The first thing to do is to strain out the food particles. Placing a cloth over a container is the simplest method of decontamination. Otherwise, you can buy products that are made for this purpose.
Next, you need to store it in a clean container and keep it in a cool, dark place. Oil loses its quality over time, so be mindful of the shelf life. Most cooking oil lasts for at least a year.
Note: Avoid mixing different types of oils or adding any contaminants, such as water or food particles. Labeling the jar or container can help.
3. Reducing Consumption
Responsible disposal and reuse are great if you find yourself with cooking oil and nowhere to put it. If you haven’t got a pan of oil to deal with yet, consider how you might use a little less in the first place. Here are three tips for reducing how much cooking oil you use:
Proper Measuring: Use measuring spoons or cups to accurately portion the amount of cooking oil you need for each recipe. Measuring helps avoid excessive usage and wastage. Even if you’re deep frying something, it doesn’t take a lake of oil twice its depth.
Alternative Cooking Methods: Explore alternative cooking techniques that require less oil, such as steaming, grilling, or baking. Frying is rarely essential. It’s hard to let go of the delicious taste of fried food, but these methods not only save oil but also tend to be much healthier cooking options.
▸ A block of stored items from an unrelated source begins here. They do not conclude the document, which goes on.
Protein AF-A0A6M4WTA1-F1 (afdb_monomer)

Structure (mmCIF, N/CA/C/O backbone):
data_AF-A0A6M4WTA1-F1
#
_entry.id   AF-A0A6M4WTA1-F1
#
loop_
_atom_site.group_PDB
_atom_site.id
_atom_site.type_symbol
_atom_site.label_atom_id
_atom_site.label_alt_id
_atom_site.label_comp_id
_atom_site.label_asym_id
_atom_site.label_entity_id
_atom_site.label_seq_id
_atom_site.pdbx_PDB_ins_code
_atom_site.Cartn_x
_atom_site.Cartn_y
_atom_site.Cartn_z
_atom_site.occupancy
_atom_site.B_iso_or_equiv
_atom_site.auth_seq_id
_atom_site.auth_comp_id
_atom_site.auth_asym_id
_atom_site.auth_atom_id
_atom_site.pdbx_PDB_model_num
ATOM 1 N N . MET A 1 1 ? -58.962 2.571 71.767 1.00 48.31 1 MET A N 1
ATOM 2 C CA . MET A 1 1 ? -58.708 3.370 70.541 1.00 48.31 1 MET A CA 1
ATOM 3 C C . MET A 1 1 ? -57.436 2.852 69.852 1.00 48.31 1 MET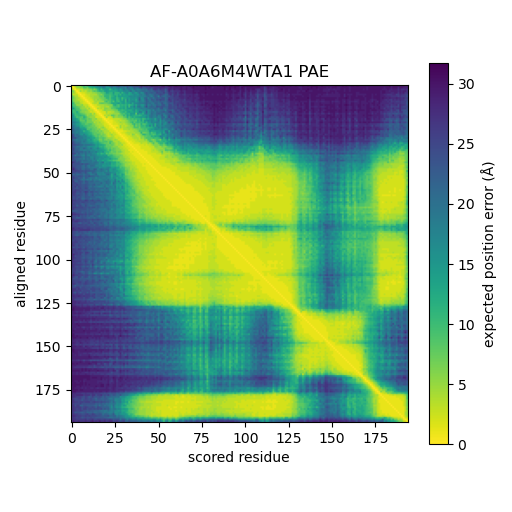 A C 1
ATOM 5 O O . MET A 1 1 ? -56.673 3.614 69.275 1.00 48.31 1 MET A O 1
ATOM 9 N N . ASP A 1 2 ? -57.214 1.532 69.848 1.00 58.16 2 ASP A N 1
ATOM 10 C CA . ASP A 1 2 ? -55.836 1.006 69.816 1.00 58.16 2 ASP A CA 1
ATOM 11 C C . ASP A 1 2 ? -55.439 0.366 68.476 1.00 58.16 2 ASP A C 1
ATOM 13 O O . ASP A 1 2 ? -54.260 0.277 68.149 1.00 58.16 2 ASP A O 1
ATOM 17 N N . ALA A 1 3 ? -56.415 0.009 67.635 1.00 54.25 3 ALA A N 1
ATOM 18 C CA . ALA A 1 3 ? -56.160 -0.564 66.311 1.00 54.25 3 ALA A CA 1
ATOM 19 C C . ALA A 1 3 ? -55.685 0.480 65.277 1.00 54.25 3 ALA A C 1
ATOM 21 O O . ALA A 1 3 ? -54.887 0.165 64.396 1.00 54.25 3 ALA A O 1
ATOM 22 N N . GLY A 1 4 ? -56.137 1.736 65.396 1.00 41.62 4 GLY A N 1
ATOM 23 C CA . GLY A 1 4 ? -55.792 2.814 64.457 1.00 41.62 4 GLY A CA 1
ATOM 24 C C . GLY A 1 4 ? -54.341 3.290 64.578 1.00 41.62 4 GLY A C 1
ATOM 25 O O . GLY A 1 4 ? -53.704 3.586 63.572 1.00 41.62 4 GLY A O 1
ATOM 26 N N . VAL A 1 5 ? -53.783 3.292 65.793 1.00 54.66 5 VAL A N 1
ATOM 27 C CA . VAL A 1 5 ? -52.381 3.677 66.040 1.00 54.66 5 VAL A CA 1
ATOM 28 C C . VAL A 1 5 ? -51.420 2.573 65.586 1.00 54.66 5 VAL A C 1
ATOM 30 O O . VAL A 1 5 ? -50.389 2.864 64.982 1.00 54.66 5 VAL A O 1
ATOM 33 N N . ALA A 1 6 ? -51.787 1.303 65.786 1.00 54.12 6 ALA A N 1
ATOM 34 C CA . ALA A 1 6 ? -51.002 0.159 65.323 1.00 54.12 6 ALA A CA 1
ATOM 35 C C . ALA A 1 6 ? -50.931 0.071 63.785 1.00 54.12 6 ALA A C 1
ATOM 37 O O . ALA A 1 6 ? -49.867 -0.212 63.237 1.00 54.12 6 ALA A O 1
ATOM 38 N N . ALA A 1 7 ? -52.028 0.374 63.081 1.00 53.19 7 ALA A N 1
ATOM 39 C CA . ALA A 1 7 ? -52.060 0.394 61.617 1.00 53.19 7 ALA A CA 1
ATOM 40 C C . ALA A 1 7 ? -51.191 1.518 61.019 1.00 53.19 7 ALA A C 1
ATOM 42 O O . ALA A 1 7 ? -50.479 1.295 60.039 1.00 53.19 7 ALA A O 1
ATOM 43 N N . VAL A 1 8 ? -51.190 2.706 61.635 1.00 56.25 8 VAL A N 1
ATOM 44 C CA . VAL A 1 8 ? -50.338 3.834 61.218 1.00 56.25 8 VAL A CA 1
ATOM 45 C C . VAL A 1 8 ? -48.858 3.544 61.496 1.00 56.25 8 VAL A C 1
ATOM 47 O O . VAL A 1 8 ? -48.013 3.811 60.643 1.00 56.25 8 VAL A O 1
ATOM 50 N N . ALA A 1 9 ? -48.536 2.929 62.638 1.00 55.22 9 ALA A N 1
ATOM 51 C CA . ALA A 1 9 ? -47.169 2.522 62.966 1.00 55.22 9 ALA A CA 1
ATOM 52 C C . ALA A 1 9 ? -46.643 1.423 62.022 1.00 55.22 9 ALA A C 1
ATOM 54 O O . ALA A 1 9 ? -45.522 1.525 61.524 1.00 55.22 9 ALA A O 1
ATOM 55 N N . ALA A 1 10 ? -47.460 0.413 61.705 1.00 54.47 10 ALA A N 1
ATOM 56 C CA . ALA A 1 10 ? -47.105 -0.632 60.745 1.00 54.47 10 ALA A CA 1
ATOM 57 C C . ALA A 1 10 ? -46.920 -0.076 59.319 1.00 54.47 10 ALA A C 1
ATOM 59 O O . ALA A 1 10 ? -45.973 -0.455 58.628 1.00 54.47 10 ALA A O 1
ATOM 60 N N . GLY A 1 11 ? -47.769 0.871 58.899 1.00 51.53 11 GLY A N 1
ATOM 61 C CA . GLY A 1 11 ? -47.645 1.564 57.613 1.00 51.53 11 GLY A CA 1
ATOM 62 C C . GLY A 1 11 ? -46.382 2.425 57.505 1.00 51.53 11 GLY A C 1
ATOM 63 O O . GLY A 1 11 ? -45.711 2.401 56.475 1.00 51.53 11 GLY A O 1
ATOM 64 N N . ALA A 1 12 ? -46.002 3.125 58.578 1.00 56.22 12 ALA A N 1
ATOM 65 C CA . ALA A 1 12 ? -44.776 3.923 58.625 1.00 56.22 12 ALA A CA 1
ATOM 66 C C . ALA A 1 12 ? -43.506 3.054 58.569 1.00 56.22 12 ALA A C 1
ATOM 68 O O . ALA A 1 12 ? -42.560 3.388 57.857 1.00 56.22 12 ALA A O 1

Non-Stick Cookware: Invest in non-stick cookware that requires minimal oil for cooking. This helps you reduce adding in extra oil to keep food from sticking to the surface. Scraping off food stuck to a frypan and disposing of cooking oil shouldn’t be regular chores.
Fry Food Not the Planet
According to statitica.com, over 8 kilograms of edible oil are consumed per capita annually in the US. Are you disposing of the leftover cooking oil waste properly? By adopting responsible disposal methods, it is possible to use cooking oil without harming the environment. Limiting cooking oil use is also an option. The internet contains numerous tips and tricks to make delicious foods without deep frying.